Injury to the Cervical Spine

The majority of spine injuries occur at the level of the cervical spine, the most mobile portion of the vertebral column. Motor vehicle accidents account for most of these injuries. Fractures and fracture-dislocations are the most common injury patterns, although subluxations and injuries without radiographic abnormalities (SCIWORA), although altogether uncommon, occur more frequently in younger patients [13]. About 60% of patients who have sustained cervical spine trauma have suffered an injury to another organ system which can exacerbate the effects of secondary injury to the spinal cord, such as hypoxia or hypotension.

It is estimated that 15% of patients with trauma to the spine sustain a neurological injury. With the cervical spine being the most commonly affected segment, it is estimated that 40-60% of all trauma to the cervical spine will result in some kind of neurological morbidity and/or mortality. As an example, studies have shown that the mortality, in the field, for patients with occiput-C3 lesions is approximately 25-40%. This is probably due to respiratory compromise secondary to high spinal cord injury.

After clinical and radiographic assessment has been completed, unstable or displaced injuries should be promptly treated with cervical traction by applying Gardner-Wells (GW) skull tongs. The ready availability of MRI-compatible tongs of different sizes in emergency departments and ICUs cannot be overemphasized.

Application of these tongs requires a local anesthetic and skin preparation. The pins are applied 1 cm cephalad to the pinna in line with the external auditory meatus, after careful cleansing of the skin in the area and infiltration of a local anesthetic. The pins are tightened until the spring-loaded pin protrudes 1 mm. This indicates a 30-lb compressive force against the skull. The pins are rechecked and, if necessary, re-tightened only once more, at 24 hours.

Closed reduction can then continue with the patient supine on a stretcher, with caudal traction on both upper extremities. This can be accomplished with a combination of straps and/or surgical tape attached to the shoulders. The use of intravenous analgesics, muscle relaxants and oxygen by nasal cannula is invaluable in accomplishing reduction in responsive patients. The use of portable monitors to assess heart rate, blood pressure and oxygen saturation is helpful when titrating sedatives and muscle relaxants to the desired effect. It is important to keep the patient comfortable but awake enough to co-operate with serial neurological evaluations.

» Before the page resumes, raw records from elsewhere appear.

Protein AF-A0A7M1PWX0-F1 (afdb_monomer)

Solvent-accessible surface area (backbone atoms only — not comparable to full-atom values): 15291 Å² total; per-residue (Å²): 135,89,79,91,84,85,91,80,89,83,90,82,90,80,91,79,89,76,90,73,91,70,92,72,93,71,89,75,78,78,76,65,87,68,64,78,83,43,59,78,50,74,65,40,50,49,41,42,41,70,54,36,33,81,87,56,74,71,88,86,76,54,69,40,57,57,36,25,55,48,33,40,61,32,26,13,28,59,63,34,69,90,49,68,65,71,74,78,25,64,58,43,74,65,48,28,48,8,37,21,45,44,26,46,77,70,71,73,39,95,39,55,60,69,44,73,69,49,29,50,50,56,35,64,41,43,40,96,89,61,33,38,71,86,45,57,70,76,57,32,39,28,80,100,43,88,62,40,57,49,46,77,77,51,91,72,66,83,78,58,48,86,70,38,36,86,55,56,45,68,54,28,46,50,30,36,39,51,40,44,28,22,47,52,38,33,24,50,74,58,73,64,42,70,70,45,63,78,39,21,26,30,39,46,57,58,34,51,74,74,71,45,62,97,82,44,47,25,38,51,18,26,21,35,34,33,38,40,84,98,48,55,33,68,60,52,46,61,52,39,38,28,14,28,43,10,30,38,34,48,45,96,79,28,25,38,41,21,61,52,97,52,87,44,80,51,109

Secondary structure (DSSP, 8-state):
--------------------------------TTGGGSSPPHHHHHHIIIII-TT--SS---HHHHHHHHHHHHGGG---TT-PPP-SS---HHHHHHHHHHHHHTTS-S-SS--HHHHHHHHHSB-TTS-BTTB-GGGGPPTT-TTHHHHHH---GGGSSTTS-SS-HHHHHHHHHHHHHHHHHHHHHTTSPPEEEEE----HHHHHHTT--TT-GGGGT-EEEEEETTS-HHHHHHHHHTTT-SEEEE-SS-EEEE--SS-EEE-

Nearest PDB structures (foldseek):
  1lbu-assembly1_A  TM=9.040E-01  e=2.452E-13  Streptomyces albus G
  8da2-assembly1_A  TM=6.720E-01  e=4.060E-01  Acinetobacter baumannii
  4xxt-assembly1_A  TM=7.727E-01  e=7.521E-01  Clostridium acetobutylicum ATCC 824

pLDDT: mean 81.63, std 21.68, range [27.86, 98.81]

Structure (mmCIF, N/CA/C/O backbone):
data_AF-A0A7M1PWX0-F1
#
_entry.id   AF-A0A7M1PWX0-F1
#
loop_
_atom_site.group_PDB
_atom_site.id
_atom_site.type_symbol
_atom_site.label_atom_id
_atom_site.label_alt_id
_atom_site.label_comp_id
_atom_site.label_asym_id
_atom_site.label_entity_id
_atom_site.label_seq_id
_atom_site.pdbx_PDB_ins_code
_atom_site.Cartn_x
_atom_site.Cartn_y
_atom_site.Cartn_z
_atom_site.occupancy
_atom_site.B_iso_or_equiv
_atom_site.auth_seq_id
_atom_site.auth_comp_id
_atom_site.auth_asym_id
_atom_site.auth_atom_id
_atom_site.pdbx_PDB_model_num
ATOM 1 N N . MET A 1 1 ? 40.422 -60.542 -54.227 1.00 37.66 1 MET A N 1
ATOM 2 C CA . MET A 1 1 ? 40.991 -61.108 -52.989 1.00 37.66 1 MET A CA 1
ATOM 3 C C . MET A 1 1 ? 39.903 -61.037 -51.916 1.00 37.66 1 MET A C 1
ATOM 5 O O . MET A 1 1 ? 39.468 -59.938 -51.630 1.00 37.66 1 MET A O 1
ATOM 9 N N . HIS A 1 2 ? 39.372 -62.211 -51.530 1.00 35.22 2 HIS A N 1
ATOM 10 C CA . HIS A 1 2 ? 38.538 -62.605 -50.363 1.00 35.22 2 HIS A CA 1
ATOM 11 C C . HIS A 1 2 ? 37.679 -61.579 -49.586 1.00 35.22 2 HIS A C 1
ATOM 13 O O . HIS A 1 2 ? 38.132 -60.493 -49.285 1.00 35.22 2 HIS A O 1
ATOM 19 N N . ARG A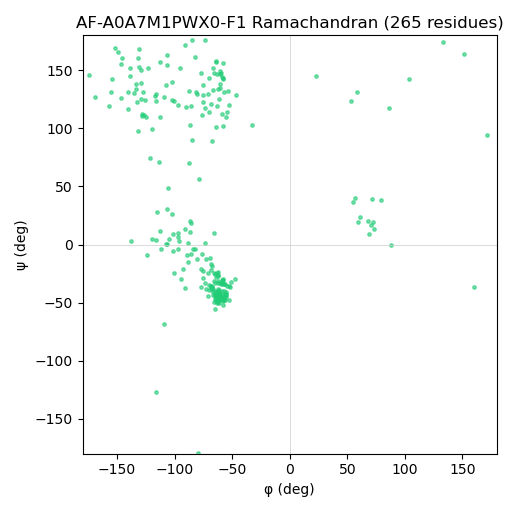 1 3 ? 36.487 -61.874 -49.048 1.00 37.00 3 ARG A N 1
ATOM 20 C CA . ARG A 1 3 ? 35.539 -63.013 -49.016 1.00 37.00 3 ARG A CA 1
ATOM 21 C C . ARG A 1 3 ? 34.306 -62.469 -48.256 1.00 37.00 3 ARG A C 1
ATOM 23 O O . ARG A 1 3 ? 34.465 -61.688 -47.325 1.00 37.00 3 ARG A O 1
ATOM 30 N N . ARG A 1 4 ? 33.091 -62.895 -48.618 1.00 46.12 4 ARG A N 1
ATOM 31 C CA . ARG A 1 4 ? 31.853 -62.671 -47.836 1.00 46.12 4 ARG A CA 1
ATOM 32 C C . ARG A 1 4 ? 31.914 -63.418 -46.500 1.00 46.12 4 ARG A C 1
ATOM 34 O O . ARG A 1 4 ? 32.344 -64.565 -46.533 1.00 46.12 4 ARG A O 1
ATOM 41 N N . VAL A 1 5 ? 31.301 -62.882 -45.437 1.00 42.34 5 VAL A N 1
ATOM 42 C CA . VAL A 1 5 ? 30.575 -63.674 -44.419 1.00 42.34 5 VAL A CA 1
ATOM 43 C C . VAL A 1 5 ? 29.374 -62.867 -43.887 1.00 42.34 5 VAL A C 1
ATOM 45 O O . VAL A 1 5 ? 29.516 -61.723 -43.471 1.00 42.34 5 VAL A O 1
ATOM 48 N N . LYS A 1 6 ? 28.183 -63.480 -43.954 1.00 43.78 6 LYS A N 1
ATOM 49 C CA . LYS A 1 6 ? 26.927 -63.111 -43.268 1.00 43.78 6 LYS A CA 1
ATOM 50 C C . LYS A 1 6 ? 26.850 -63.835 -41.907 1.00 43.78 6 LYS A C 1
ATOM 52 O O . LYS A 1 6 ? 27.563 -64.818 -41.740 1.00 43.78 6 LYS A O 1
ATOM 57 N N . HIS A 1 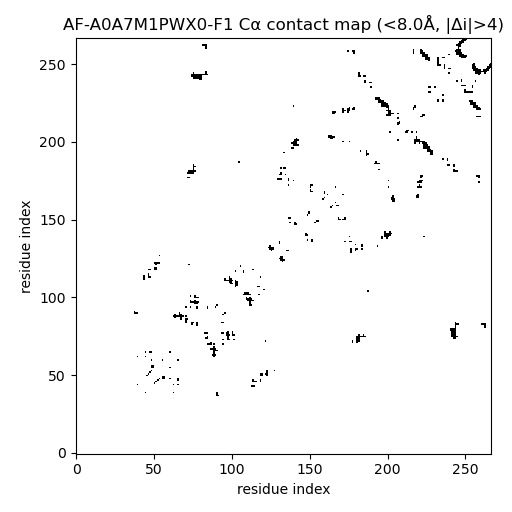7 ? 25.849 -63.460 -41.085 1.00 36.34 7 HIS A N 1
ATOM 58 C CA . HIS A 1 7 ? 25.245 -64.182 -39.927 1.00 36.34 7 HIS A CA 1
ATOM 59 C C . HIS A 1 7 ? 25.698 -63.637 -38.544 1.00 36.34 7 HIS A C 1
ATOM 61 O O . HIS A 1 7 ? 26.853 -63.262 -38.433 1.00 36.34 7 HIS A O 1
ATOM 67 N N . ARG A 1 8 ? 24.927 -63.515 -37.440 1.00 39.69 8 ARG A N 1
ATOM 68 C CA . ARG A 1 8 ? 23.590 -63.928 -36.903 1.00 39.69 8 ARG A CA 1
ATOM 69 C C . ARG A 1 8 ? 23.190 -62.860 -35.846 1.00 39.69 8 ARG A C 1
ATOM 71 O O . ARG A 1 8 ? 24.089 -62.255 -35.284 1.00 39.69 8 ARG A O 1
ATOM 78 N N . ILE A 1 9 ? 21.949 -62.404 -35.652 1.00 32.91 9 ILE A N 1
ATOM 79 C CA . ILE A 1 9 ? 20.767 -63.000 -34.983 1.00 32.91 9 ILE A CA 1
ATOM 80 C C . ILE A 1 9 ? 20.987 -63.510 -33.531 1.00 32.91 9 ILE A C 1
ATOM 82 O O . ILE A 1 9 ? 21.746 -64.448 -33.322 1.00 32.91 9 ILE A O 1
ATOM 86 N N . LEU A 1 10 ? 20.149 -62.950 -32.635 1.00 29.20 10 LEU A N 1
ATOM 87 C CA . LEU A 1 10 ? 19.597 -63.414 -31.338 1.00 29.20 10 LEU A CA 1
ATOM 88 C C . LEU A 1 10 ? 20.361 -63.221 -30.004 1.00 29.20 10 LEU A C 1
ATOM 90 O O . LEU A 1 10 ? 21.365 -63.868 -29.744 1.00 29.20 10 LEU A O 1
ATOM 94 N N . SER A 1 11 ? 19.698 -62.433 -29.140 1.00 31.91 11 SER A N 1
ATOM 95 C CA . SER A 1 11 ? 19.314 -62.682 -27.732 1.00 31.91 11 SER A CA 1
ATOM 96 C C . SER A 1 11 ? 20.359 -63.001 -26.663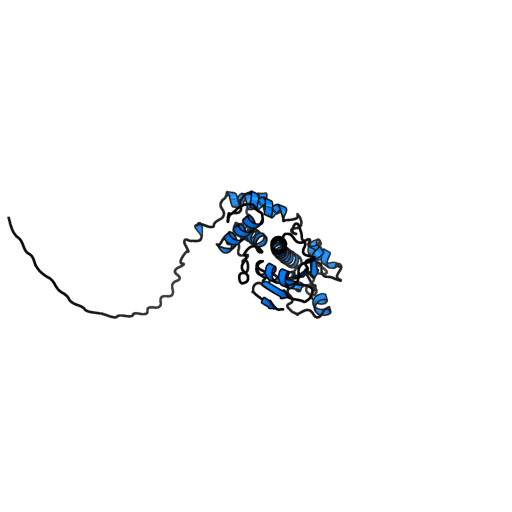 1.00 31.91 11 SER A C 1
ATOM 98 O O . SER A 1 11 ? 21.083 -63.975 -26.787 1.00 31.91 11 SER A O 1
ATOM 100 N N . ILE A 1 12 ? 20.266 -62.296 -25.522 1.00 33.59 12 ILE A N 1
ATOM 101 C CA . ILE A 1 12 ? 20.006 -62.876 -24.185 1.00 33.59 12 ILE A CA 1
ATOM 102 C C . ILE A 1 12 ? 19.708 -61.748 -23.172 1.00 33.59 12 ILE A C 1
ATOM 104 O O . ILE A 1 12 ? 20.459 -60.785 -23.033 1.00 33.59 12 ILE A O 1
ATOM 108 N N . LEU A 1 13 ? 18.570 -61.894 -22.486 1.00 32.25 13 LEU A N 1
ATOM 109 C CA . LEU A 1 13 ? 18.186 -61.229 -21.238 1.00 32.25 13 LEU A CA 1
ATOM 110 C C . LEU A 1 13 ? 19.178 -61.586 -20.116 1.00 32.25 13 LEU A C 1
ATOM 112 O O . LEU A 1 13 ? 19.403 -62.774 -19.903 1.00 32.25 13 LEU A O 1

The amount of weight applied at first is always small, to avoid overdistraction. Depending on the level of the injury and the amount of suspected ligamentous damage, to start with 5 lb per vertebral level above the injury is the standard in our institution. Five-pound increments are added until approximately two-thirds of the patient's body weight or about 100 lbs are reached. If these attempts are unsuccessful, open reduction can be indicated.

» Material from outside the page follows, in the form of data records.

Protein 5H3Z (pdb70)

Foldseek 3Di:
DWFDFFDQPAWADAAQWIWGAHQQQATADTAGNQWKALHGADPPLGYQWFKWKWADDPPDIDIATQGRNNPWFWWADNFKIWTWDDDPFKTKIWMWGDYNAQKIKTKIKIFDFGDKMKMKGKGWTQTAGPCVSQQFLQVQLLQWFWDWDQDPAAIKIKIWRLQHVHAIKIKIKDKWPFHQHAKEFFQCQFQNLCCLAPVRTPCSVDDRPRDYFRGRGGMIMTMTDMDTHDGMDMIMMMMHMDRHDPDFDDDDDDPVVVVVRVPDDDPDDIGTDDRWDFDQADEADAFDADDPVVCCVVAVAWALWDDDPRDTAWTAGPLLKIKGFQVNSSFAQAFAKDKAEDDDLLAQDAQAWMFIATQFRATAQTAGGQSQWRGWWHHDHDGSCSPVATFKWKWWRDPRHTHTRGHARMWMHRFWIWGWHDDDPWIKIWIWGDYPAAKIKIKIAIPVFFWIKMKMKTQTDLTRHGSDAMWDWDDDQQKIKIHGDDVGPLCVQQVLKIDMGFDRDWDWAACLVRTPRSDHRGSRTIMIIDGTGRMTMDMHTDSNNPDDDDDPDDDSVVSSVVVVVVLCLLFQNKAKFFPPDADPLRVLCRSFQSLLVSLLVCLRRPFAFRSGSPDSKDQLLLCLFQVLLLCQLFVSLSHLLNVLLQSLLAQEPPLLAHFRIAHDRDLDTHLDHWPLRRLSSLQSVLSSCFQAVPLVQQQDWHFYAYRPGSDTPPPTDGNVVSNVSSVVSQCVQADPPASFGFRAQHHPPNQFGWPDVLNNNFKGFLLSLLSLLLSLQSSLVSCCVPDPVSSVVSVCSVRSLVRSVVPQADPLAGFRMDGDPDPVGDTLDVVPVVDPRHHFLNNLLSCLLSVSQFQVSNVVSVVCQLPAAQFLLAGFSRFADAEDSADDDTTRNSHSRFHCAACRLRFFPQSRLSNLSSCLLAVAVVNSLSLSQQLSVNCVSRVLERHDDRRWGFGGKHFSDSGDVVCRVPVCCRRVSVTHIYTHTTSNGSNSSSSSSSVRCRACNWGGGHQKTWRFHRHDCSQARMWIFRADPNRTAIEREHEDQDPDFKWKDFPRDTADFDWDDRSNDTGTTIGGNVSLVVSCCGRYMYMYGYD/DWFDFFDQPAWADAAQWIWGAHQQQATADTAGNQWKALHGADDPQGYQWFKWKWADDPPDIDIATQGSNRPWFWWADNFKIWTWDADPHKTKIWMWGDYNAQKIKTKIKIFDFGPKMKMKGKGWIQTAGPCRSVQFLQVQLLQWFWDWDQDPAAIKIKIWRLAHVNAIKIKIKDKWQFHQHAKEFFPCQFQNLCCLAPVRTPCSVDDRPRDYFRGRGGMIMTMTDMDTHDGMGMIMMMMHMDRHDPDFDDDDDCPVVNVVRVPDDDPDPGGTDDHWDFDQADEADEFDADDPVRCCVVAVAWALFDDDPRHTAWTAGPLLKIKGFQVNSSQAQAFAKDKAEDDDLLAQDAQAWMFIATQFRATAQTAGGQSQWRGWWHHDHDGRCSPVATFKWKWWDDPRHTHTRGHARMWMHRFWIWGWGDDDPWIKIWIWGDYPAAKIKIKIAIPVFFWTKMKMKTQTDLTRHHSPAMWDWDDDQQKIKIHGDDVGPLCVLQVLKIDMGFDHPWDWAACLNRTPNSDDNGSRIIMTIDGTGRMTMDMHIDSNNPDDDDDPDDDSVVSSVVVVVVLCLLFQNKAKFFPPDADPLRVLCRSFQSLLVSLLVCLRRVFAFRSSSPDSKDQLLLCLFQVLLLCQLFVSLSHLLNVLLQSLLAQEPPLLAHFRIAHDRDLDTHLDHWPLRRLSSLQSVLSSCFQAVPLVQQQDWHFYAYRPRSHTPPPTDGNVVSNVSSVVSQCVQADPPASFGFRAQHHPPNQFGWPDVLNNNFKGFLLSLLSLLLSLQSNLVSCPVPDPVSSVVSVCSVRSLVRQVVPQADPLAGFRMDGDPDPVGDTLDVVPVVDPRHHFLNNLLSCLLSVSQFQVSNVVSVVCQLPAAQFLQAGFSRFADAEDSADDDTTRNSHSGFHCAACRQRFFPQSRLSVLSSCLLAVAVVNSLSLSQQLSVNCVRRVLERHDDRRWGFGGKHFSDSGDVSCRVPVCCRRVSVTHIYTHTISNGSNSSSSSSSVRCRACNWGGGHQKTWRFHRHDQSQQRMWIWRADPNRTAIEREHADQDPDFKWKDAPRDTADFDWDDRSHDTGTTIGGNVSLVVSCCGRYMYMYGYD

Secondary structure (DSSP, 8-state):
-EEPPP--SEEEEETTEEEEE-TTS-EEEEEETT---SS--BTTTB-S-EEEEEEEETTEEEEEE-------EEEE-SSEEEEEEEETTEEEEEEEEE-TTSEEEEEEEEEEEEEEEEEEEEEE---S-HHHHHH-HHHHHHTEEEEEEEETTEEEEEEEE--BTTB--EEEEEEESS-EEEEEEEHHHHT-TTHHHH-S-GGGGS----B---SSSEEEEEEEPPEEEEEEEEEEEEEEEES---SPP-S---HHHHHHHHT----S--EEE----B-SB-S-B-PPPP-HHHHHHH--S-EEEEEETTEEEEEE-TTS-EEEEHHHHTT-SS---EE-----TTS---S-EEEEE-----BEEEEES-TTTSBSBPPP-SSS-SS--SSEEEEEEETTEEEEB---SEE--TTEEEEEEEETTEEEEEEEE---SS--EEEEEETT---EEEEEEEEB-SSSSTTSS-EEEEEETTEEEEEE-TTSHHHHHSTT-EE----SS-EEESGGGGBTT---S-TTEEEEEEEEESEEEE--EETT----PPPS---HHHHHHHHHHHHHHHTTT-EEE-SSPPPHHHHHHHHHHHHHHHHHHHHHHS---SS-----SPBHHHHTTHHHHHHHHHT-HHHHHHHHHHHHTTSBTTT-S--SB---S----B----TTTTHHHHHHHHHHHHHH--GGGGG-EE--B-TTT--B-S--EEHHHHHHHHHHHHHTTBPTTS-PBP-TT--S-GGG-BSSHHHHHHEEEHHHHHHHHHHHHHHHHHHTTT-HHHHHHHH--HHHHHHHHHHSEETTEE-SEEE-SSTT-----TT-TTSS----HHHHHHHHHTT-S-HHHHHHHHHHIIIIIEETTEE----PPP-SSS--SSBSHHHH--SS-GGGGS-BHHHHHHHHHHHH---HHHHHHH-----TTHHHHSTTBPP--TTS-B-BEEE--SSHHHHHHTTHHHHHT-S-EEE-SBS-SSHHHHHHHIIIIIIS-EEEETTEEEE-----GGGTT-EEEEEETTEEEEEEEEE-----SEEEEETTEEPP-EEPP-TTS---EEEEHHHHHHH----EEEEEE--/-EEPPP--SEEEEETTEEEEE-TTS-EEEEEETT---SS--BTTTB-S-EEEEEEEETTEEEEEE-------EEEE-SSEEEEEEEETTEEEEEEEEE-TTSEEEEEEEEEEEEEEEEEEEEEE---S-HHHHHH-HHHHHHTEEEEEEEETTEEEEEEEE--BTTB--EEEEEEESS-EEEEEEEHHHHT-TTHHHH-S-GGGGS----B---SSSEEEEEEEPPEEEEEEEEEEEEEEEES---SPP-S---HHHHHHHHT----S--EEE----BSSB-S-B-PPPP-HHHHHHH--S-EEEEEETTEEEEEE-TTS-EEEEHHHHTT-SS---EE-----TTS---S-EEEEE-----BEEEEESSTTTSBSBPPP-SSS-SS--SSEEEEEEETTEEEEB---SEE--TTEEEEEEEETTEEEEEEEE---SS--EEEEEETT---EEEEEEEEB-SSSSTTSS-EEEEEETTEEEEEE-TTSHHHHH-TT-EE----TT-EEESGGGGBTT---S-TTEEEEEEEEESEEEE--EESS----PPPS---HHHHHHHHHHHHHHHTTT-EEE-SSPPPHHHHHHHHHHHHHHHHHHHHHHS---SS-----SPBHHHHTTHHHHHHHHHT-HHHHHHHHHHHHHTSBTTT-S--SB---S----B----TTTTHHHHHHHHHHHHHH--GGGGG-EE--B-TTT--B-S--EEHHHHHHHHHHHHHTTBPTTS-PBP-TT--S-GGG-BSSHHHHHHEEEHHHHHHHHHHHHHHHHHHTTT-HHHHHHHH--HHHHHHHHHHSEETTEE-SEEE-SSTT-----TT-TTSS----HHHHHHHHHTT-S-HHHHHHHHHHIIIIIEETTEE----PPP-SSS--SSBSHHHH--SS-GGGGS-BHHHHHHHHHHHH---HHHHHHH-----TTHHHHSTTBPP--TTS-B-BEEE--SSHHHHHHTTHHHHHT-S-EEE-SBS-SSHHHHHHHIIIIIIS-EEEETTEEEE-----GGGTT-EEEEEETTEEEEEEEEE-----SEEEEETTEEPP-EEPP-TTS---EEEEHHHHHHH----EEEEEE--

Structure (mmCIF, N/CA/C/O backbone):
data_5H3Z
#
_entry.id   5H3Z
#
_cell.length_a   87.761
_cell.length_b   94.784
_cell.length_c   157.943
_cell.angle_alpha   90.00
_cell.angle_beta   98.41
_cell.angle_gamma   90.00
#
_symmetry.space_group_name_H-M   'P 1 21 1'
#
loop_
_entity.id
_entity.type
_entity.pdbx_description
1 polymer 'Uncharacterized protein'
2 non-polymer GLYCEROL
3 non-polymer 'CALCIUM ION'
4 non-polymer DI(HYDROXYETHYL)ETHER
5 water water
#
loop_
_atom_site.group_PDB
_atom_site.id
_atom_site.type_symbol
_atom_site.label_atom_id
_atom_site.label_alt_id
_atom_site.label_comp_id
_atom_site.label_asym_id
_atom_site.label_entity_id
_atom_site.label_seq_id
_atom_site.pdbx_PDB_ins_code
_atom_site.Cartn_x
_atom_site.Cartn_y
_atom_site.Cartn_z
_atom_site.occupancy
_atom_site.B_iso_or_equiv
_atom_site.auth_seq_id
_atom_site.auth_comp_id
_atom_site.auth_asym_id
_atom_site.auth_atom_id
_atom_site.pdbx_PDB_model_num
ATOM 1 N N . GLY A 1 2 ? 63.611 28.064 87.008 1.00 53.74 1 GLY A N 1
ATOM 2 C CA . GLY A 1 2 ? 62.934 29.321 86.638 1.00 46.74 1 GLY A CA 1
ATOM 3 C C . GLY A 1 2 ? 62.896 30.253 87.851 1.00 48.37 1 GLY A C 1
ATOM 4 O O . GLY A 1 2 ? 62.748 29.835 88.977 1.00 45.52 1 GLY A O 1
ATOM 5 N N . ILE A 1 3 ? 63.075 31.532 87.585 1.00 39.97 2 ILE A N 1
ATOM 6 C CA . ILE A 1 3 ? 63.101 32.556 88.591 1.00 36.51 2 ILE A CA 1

Cervical traction is associated with complications, such as pin dislodgement, site infections and skull penetration. Contraindications to this procedure include purely distractive injuries, skull fractures and unstable upper cervical spine injuries. In patients with distractive injuries, gentle compression after positioning of a halo ring or the placement of sandbags to secure the head and placing the patient in the Trendelenburg position might provide temporary relief.